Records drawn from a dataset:
========================================
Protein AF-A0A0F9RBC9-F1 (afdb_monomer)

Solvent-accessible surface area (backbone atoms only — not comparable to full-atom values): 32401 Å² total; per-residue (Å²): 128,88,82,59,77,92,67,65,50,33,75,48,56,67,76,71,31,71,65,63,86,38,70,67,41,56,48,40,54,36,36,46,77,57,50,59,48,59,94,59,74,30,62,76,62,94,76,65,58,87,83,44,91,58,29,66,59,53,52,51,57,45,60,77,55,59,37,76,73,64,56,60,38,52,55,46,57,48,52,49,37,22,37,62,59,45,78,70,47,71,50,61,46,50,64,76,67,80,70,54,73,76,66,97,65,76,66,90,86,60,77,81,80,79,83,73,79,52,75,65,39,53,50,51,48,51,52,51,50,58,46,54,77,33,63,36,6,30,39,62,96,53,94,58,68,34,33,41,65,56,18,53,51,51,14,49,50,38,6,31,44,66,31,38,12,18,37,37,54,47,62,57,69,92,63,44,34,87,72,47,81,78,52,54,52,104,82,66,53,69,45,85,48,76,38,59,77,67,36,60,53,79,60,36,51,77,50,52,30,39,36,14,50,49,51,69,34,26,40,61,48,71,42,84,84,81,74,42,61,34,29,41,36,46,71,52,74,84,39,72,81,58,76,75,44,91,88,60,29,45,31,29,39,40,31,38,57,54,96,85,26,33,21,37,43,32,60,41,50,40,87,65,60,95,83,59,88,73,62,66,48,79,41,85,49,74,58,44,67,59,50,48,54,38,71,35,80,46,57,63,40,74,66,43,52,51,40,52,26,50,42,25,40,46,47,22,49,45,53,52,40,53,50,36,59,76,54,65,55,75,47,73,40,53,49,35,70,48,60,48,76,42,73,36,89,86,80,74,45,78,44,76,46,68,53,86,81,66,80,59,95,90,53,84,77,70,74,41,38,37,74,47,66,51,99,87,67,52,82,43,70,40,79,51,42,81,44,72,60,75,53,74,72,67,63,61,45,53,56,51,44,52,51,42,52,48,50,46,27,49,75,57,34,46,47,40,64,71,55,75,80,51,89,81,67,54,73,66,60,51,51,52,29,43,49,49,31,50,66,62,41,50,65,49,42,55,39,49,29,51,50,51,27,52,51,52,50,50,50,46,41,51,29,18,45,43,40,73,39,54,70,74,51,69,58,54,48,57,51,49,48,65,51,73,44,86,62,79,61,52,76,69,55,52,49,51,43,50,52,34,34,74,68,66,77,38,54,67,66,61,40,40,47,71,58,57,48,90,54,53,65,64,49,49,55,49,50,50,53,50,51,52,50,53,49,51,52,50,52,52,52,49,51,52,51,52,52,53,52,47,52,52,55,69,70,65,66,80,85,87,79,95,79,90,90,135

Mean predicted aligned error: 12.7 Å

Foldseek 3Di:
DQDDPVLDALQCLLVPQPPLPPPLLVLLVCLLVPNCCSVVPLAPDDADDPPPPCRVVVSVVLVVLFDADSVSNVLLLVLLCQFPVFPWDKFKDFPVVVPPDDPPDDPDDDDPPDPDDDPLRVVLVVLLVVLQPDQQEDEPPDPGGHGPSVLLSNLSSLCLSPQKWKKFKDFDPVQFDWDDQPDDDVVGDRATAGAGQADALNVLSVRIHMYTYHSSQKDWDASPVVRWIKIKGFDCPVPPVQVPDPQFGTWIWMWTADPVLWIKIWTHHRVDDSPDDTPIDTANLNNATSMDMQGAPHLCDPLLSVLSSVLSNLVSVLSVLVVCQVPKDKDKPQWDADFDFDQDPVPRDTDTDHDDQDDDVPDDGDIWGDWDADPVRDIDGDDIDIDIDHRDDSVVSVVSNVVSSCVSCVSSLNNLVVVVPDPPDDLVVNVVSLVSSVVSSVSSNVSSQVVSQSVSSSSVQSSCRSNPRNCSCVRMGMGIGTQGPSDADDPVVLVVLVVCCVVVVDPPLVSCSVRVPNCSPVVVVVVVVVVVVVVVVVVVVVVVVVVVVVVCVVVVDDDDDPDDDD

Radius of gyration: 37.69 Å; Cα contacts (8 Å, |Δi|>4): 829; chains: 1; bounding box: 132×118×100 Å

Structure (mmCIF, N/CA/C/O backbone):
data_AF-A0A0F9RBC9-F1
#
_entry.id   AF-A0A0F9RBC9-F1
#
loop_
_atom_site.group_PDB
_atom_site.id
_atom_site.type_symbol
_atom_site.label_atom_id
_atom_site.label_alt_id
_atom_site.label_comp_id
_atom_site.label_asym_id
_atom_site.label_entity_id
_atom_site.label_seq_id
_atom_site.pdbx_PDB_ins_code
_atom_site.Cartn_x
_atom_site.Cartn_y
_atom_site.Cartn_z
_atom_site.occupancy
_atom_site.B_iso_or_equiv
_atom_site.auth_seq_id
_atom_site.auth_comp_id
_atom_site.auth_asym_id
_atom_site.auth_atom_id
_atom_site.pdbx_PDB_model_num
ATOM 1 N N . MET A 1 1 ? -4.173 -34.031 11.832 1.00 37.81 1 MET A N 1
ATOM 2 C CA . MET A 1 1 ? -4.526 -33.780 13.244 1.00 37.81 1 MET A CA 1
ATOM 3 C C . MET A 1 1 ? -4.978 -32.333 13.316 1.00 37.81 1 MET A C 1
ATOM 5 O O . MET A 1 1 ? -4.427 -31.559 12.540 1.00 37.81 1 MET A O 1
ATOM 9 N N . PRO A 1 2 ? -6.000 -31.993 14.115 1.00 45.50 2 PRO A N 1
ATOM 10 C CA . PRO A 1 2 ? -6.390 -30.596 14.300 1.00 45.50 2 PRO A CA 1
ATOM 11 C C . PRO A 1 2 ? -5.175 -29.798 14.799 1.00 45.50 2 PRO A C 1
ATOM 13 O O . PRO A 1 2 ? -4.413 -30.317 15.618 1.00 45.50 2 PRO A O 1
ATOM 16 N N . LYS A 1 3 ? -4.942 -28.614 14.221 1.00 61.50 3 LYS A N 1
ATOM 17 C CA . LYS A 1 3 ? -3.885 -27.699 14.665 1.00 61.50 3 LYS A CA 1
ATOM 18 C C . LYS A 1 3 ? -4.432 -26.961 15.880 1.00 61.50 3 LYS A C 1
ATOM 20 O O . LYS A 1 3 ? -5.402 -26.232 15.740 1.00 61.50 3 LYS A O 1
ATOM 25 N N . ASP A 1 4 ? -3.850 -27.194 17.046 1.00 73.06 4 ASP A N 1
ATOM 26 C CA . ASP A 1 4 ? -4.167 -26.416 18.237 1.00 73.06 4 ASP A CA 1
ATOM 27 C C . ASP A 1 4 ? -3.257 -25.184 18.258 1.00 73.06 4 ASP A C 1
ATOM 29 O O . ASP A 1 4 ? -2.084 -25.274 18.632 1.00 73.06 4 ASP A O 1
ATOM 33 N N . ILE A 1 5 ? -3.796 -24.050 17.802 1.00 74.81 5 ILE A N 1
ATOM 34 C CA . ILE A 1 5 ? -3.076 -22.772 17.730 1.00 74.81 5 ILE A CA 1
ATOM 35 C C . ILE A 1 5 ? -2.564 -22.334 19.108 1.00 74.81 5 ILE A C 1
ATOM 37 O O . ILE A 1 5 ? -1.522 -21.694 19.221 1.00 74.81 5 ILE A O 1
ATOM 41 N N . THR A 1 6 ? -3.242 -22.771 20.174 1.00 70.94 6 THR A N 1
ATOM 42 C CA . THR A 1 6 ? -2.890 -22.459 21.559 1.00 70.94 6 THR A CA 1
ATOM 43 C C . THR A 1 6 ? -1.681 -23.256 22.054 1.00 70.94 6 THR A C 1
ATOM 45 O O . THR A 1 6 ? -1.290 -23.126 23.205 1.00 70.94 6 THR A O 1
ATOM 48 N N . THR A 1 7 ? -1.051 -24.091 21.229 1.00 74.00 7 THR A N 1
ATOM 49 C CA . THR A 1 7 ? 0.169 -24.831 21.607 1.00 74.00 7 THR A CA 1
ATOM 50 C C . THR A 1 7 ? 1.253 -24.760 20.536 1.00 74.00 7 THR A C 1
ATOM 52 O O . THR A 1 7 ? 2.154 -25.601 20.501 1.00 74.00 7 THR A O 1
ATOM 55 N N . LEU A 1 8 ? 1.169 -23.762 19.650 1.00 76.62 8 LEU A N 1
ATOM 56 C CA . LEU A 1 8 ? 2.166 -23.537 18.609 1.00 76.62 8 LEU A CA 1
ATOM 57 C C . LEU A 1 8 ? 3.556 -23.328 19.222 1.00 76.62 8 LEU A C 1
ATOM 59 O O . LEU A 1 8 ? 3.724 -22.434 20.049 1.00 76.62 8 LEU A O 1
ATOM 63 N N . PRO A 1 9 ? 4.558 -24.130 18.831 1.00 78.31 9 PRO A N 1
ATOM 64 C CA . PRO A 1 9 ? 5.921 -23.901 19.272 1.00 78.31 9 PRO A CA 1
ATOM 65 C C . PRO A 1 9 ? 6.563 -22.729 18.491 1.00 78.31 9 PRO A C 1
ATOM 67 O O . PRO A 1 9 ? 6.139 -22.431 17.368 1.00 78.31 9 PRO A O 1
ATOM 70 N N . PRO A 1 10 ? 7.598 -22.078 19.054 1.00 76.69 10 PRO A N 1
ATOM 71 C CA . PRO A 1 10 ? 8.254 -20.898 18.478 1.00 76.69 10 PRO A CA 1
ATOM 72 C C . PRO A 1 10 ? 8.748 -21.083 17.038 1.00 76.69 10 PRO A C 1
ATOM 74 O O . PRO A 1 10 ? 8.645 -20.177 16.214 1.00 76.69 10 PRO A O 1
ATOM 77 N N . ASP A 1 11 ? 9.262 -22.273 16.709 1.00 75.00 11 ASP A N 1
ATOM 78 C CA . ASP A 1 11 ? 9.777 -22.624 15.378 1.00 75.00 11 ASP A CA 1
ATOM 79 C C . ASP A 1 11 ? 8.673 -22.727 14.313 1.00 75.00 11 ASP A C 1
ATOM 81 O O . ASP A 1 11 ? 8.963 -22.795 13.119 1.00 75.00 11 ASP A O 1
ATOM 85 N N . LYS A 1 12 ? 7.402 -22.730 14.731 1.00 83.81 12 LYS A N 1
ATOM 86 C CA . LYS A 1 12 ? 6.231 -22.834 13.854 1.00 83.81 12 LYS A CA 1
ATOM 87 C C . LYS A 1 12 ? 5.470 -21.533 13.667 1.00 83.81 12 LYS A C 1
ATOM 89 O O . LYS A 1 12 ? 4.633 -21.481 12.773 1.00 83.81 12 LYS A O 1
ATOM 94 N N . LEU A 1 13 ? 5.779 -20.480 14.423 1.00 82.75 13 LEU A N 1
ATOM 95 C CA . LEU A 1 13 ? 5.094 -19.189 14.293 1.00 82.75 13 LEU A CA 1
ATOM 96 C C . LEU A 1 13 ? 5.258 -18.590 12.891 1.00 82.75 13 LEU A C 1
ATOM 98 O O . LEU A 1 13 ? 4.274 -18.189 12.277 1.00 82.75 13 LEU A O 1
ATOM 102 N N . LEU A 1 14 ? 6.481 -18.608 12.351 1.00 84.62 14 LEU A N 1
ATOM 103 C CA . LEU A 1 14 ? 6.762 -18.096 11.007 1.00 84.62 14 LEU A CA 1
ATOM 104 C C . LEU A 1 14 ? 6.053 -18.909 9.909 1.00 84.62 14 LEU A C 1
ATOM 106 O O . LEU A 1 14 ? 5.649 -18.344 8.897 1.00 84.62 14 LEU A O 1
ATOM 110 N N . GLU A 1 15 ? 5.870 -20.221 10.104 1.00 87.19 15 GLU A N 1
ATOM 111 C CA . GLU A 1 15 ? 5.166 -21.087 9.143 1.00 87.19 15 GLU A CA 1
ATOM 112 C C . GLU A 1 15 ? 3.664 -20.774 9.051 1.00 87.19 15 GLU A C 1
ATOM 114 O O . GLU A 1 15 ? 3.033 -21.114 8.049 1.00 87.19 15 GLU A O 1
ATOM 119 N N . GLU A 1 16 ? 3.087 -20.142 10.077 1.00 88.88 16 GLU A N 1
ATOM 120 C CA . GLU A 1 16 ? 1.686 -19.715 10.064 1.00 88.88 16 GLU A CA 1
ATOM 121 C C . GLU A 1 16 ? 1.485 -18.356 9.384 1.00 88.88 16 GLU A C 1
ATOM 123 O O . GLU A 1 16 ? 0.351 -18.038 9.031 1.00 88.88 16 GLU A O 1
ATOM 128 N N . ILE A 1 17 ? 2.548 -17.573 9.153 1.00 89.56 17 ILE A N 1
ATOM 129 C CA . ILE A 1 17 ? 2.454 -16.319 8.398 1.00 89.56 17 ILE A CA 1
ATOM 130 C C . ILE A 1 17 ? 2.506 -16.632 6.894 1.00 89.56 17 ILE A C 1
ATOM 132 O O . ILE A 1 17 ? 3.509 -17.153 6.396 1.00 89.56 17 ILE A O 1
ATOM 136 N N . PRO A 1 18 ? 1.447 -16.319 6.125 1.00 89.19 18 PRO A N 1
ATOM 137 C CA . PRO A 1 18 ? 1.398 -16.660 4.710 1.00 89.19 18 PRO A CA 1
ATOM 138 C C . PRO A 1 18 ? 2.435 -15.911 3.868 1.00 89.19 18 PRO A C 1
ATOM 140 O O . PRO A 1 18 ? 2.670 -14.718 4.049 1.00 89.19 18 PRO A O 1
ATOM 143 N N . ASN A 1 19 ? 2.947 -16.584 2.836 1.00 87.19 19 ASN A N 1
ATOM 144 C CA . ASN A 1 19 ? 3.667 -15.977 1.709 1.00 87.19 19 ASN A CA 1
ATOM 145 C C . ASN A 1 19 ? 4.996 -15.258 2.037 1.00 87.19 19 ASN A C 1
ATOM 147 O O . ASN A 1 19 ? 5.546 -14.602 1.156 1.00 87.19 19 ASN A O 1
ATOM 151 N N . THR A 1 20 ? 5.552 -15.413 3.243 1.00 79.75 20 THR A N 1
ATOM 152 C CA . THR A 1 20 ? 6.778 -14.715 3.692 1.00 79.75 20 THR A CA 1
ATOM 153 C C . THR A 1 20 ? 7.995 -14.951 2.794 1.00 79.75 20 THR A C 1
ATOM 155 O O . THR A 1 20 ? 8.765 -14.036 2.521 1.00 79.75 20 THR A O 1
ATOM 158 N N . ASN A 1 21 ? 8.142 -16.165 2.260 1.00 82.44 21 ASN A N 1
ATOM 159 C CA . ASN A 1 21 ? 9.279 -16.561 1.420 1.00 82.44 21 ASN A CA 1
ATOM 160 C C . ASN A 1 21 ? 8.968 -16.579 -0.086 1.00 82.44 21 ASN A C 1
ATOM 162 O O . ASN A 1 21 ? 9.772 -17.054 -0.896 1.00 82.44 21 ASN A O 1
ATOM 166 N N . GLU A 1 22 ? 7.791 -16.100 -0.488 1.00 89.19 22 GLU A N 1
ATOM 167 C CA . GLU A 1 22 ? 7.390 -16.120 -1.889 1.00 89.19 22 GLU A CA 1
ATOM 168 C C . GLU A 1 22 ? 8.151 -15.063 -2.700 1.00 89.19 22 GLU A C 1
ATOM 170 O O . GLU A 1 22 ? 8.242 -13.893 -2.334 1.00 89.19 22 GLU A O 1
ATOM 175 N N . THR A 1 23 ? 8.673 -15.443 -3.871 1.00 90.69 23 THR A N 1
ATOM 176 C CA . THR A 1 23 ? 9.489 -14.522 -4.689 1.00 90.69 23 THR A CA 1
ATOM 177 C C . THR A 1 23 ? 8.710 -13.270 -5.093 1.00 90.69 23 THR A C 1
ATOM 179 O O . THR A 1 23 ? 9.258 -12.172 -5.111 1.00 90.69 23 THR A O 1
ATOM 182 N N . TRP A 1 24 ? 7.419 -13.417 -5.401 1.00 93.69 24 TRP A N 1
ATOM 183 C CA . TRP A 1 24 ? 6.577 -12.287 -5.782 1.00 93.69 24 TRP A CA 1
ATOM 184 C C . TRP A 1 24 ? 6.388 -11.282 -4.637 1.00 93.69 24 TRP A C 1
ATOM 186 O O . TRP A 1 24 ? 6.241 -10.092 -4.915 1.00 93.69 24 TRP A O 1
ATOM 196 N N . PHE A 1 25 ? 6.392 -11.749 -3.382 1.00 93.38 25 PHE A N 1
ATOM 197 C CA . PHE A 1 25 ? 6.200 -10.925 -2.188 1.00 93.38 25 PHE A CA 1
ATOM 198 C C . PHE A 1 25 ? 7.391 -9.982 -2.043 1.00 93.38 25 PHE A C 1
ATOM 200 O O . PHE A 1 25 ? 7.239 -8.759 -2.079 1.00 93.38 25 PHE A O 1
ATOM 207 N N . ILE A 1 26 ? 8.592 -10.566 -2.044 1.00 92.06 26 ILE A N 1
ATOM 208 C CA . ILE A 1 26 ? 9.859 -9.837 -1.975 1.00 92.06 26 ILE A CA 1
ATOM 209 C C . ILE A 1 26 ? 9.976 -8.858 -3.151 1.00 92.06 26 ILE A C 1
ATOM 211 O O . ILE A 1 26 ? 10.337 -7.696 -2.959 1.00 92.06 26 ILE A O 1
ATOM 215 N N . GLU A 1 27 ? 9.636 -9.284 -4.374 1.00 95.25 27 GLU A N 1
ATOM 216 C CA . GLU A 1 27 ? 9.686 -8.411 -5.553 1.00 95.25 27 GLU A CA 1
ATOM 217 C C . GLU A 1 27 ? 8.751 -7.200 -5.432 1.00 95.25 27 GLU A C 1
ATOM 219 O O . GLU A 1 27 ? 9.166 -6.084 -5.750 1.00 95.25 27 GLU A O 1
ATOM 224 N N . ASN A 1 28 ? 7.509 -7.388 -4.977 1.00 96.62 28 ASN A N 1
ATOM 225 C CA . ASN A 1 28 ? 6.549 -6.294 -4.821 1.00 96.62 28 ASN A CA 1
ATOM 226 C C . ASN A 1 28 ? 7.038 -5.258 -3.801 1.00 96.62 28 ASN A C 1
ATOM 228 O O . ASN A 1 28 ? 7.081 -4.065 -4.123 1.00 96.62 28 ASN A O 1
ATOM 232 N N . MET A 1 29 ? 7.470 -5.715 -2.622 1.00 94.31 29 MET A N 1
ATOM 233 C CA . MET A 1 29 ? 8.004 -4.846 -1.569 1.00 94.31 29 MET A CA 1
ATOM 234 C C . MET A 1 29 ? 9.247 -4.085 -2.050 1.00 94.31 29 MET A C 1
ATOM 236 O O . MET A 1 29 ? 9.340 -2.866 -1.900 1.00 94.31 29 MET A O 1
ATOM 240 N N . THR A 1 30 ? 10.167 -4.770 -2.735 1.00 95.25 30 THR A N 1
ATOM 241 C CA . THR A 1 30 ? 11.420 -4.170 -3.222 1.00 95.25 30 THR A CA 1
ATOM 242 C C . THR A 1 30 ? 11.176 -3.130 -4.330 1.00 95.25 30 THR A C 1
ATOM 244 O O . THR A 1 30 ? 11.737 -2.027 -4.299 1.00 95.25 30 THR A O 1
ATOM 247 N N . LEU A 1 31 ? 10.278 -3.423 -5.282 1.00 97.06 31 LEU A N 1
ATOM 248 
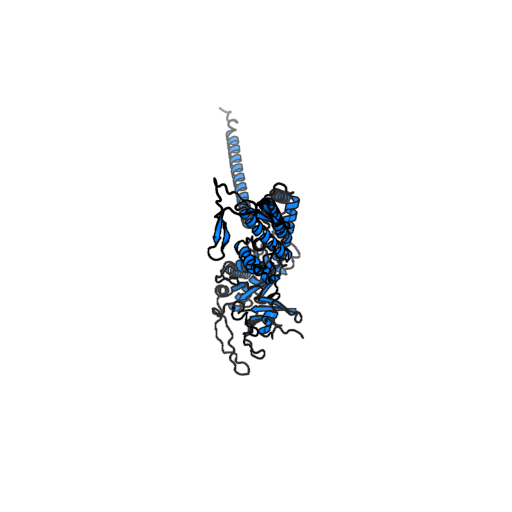C CA . LEU A 1 31 ? 9.881 -2.479 -6.335 1.00 97.06 31 LEU A CA 1
ATOM 249 C C . LEU A 1 31 ? 9.205 -1.232 -5.754 1.00 97.06 31 LEU A C 1
ATOM 251 O O . LEU A 1 31 ? 9.504 -0.111 -6.188 1.00 97.06 31 LEU A O 1
ATOM 255 N N . PHE A 1 32 ? 8.324 -1.412 -4.766 1.00 97.00 32 PHE A N 1
ATOM 256 C CA . PHE A 1 32 ? 7.659 -0.313 -4.073 1.00 97.00 32 PHE A CA 1
ATOM 257 C C . PHE A 1 32 ? 8.659 0.561 -3.304 1.00 97.00 32 PHE A C 1
ATOM 259 O O . PHE A 1 32 ? 8.642 1.791 -3.453 1.00 97.00 32 PHE A O 1
ATOM 266 N N . ALA A 1 33 ? 9.603 -0.053 -2.579 1.00 95.19 33 ALA A N 1
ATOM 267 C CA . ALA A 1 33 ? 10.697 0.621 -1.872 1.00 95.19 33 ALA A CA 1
========================================
THE PROBLEM | Your task is to retype the entries verbatim, starting with the line that holds "ATOM 168 C C" and stopping after the line that holds "ATOM 200 O O".

TASK RESPONSE |
ATOM 168 C C . GLU A 1 22 ? 8.151 -15.063 -2.700 1.00 89.19 22 GLU A C 1
ATOM 170 O O . GLU A 1 22 ? 8.242 -13.893 -2.334 1.00 89.19 22 GLU A O 1
ATOM 175 N N . THR A 1 23 ? 8.673 -15.443 -3.871 1.00 90.69 23 THR A N 1
ATOM 176 C CA . THR A 1 23 ? 9.489 -14.522 -4.689 1.00 90.69 23 THR A CA 1
ATOM 177 C C . THR A 1 23 ? 8.710 -13.270 -5.093 1.00 90.69 23 THR A C 1
ATOM 179 O O . THR A 1 23 ? 9.258 -12.172 -5.111 1.00 90.69 23 THR A O 1
ATOM 182 N N . TRP A 1 24 ? 7.419 -13.417 -5.401 1.00 93.69 24 TRP A N 1
ATOM 183 C CA . TRP A 1 24 ? 6.577 -12.287 -5.782 1.00 93.69 24 TRP A CA 1
ATOM 184 C C . TRP A 1 24 ? 6.388 -11.282 -4.637 1.00 93.69 24 TRP A C 1
ATOM 186 O O . TRP A 1 24 ? 6.241 -10.092 -4.915 1.00 93.69 24 TRP A O 1
ATOM 196 N N . PHE A 1 25 ? 6.392 -11.749 -3.382 1.00 93.38 25 PHE A N 1
ATOM 197 C CA . PHE A 1 25 ? 6.200 -10.925 -2.188 1.00 93.38 25 PHE A CA 1
ATOM 198 C C . PHE A 1 25 ? 7.391 -9.982 -2.043 1.00 93.38 25 PHE A C 1
ATOM 200 O O . PHE A 1 25 ? 7.239 -8.759 -2.079 1.00 93.38 25 PHE A O 1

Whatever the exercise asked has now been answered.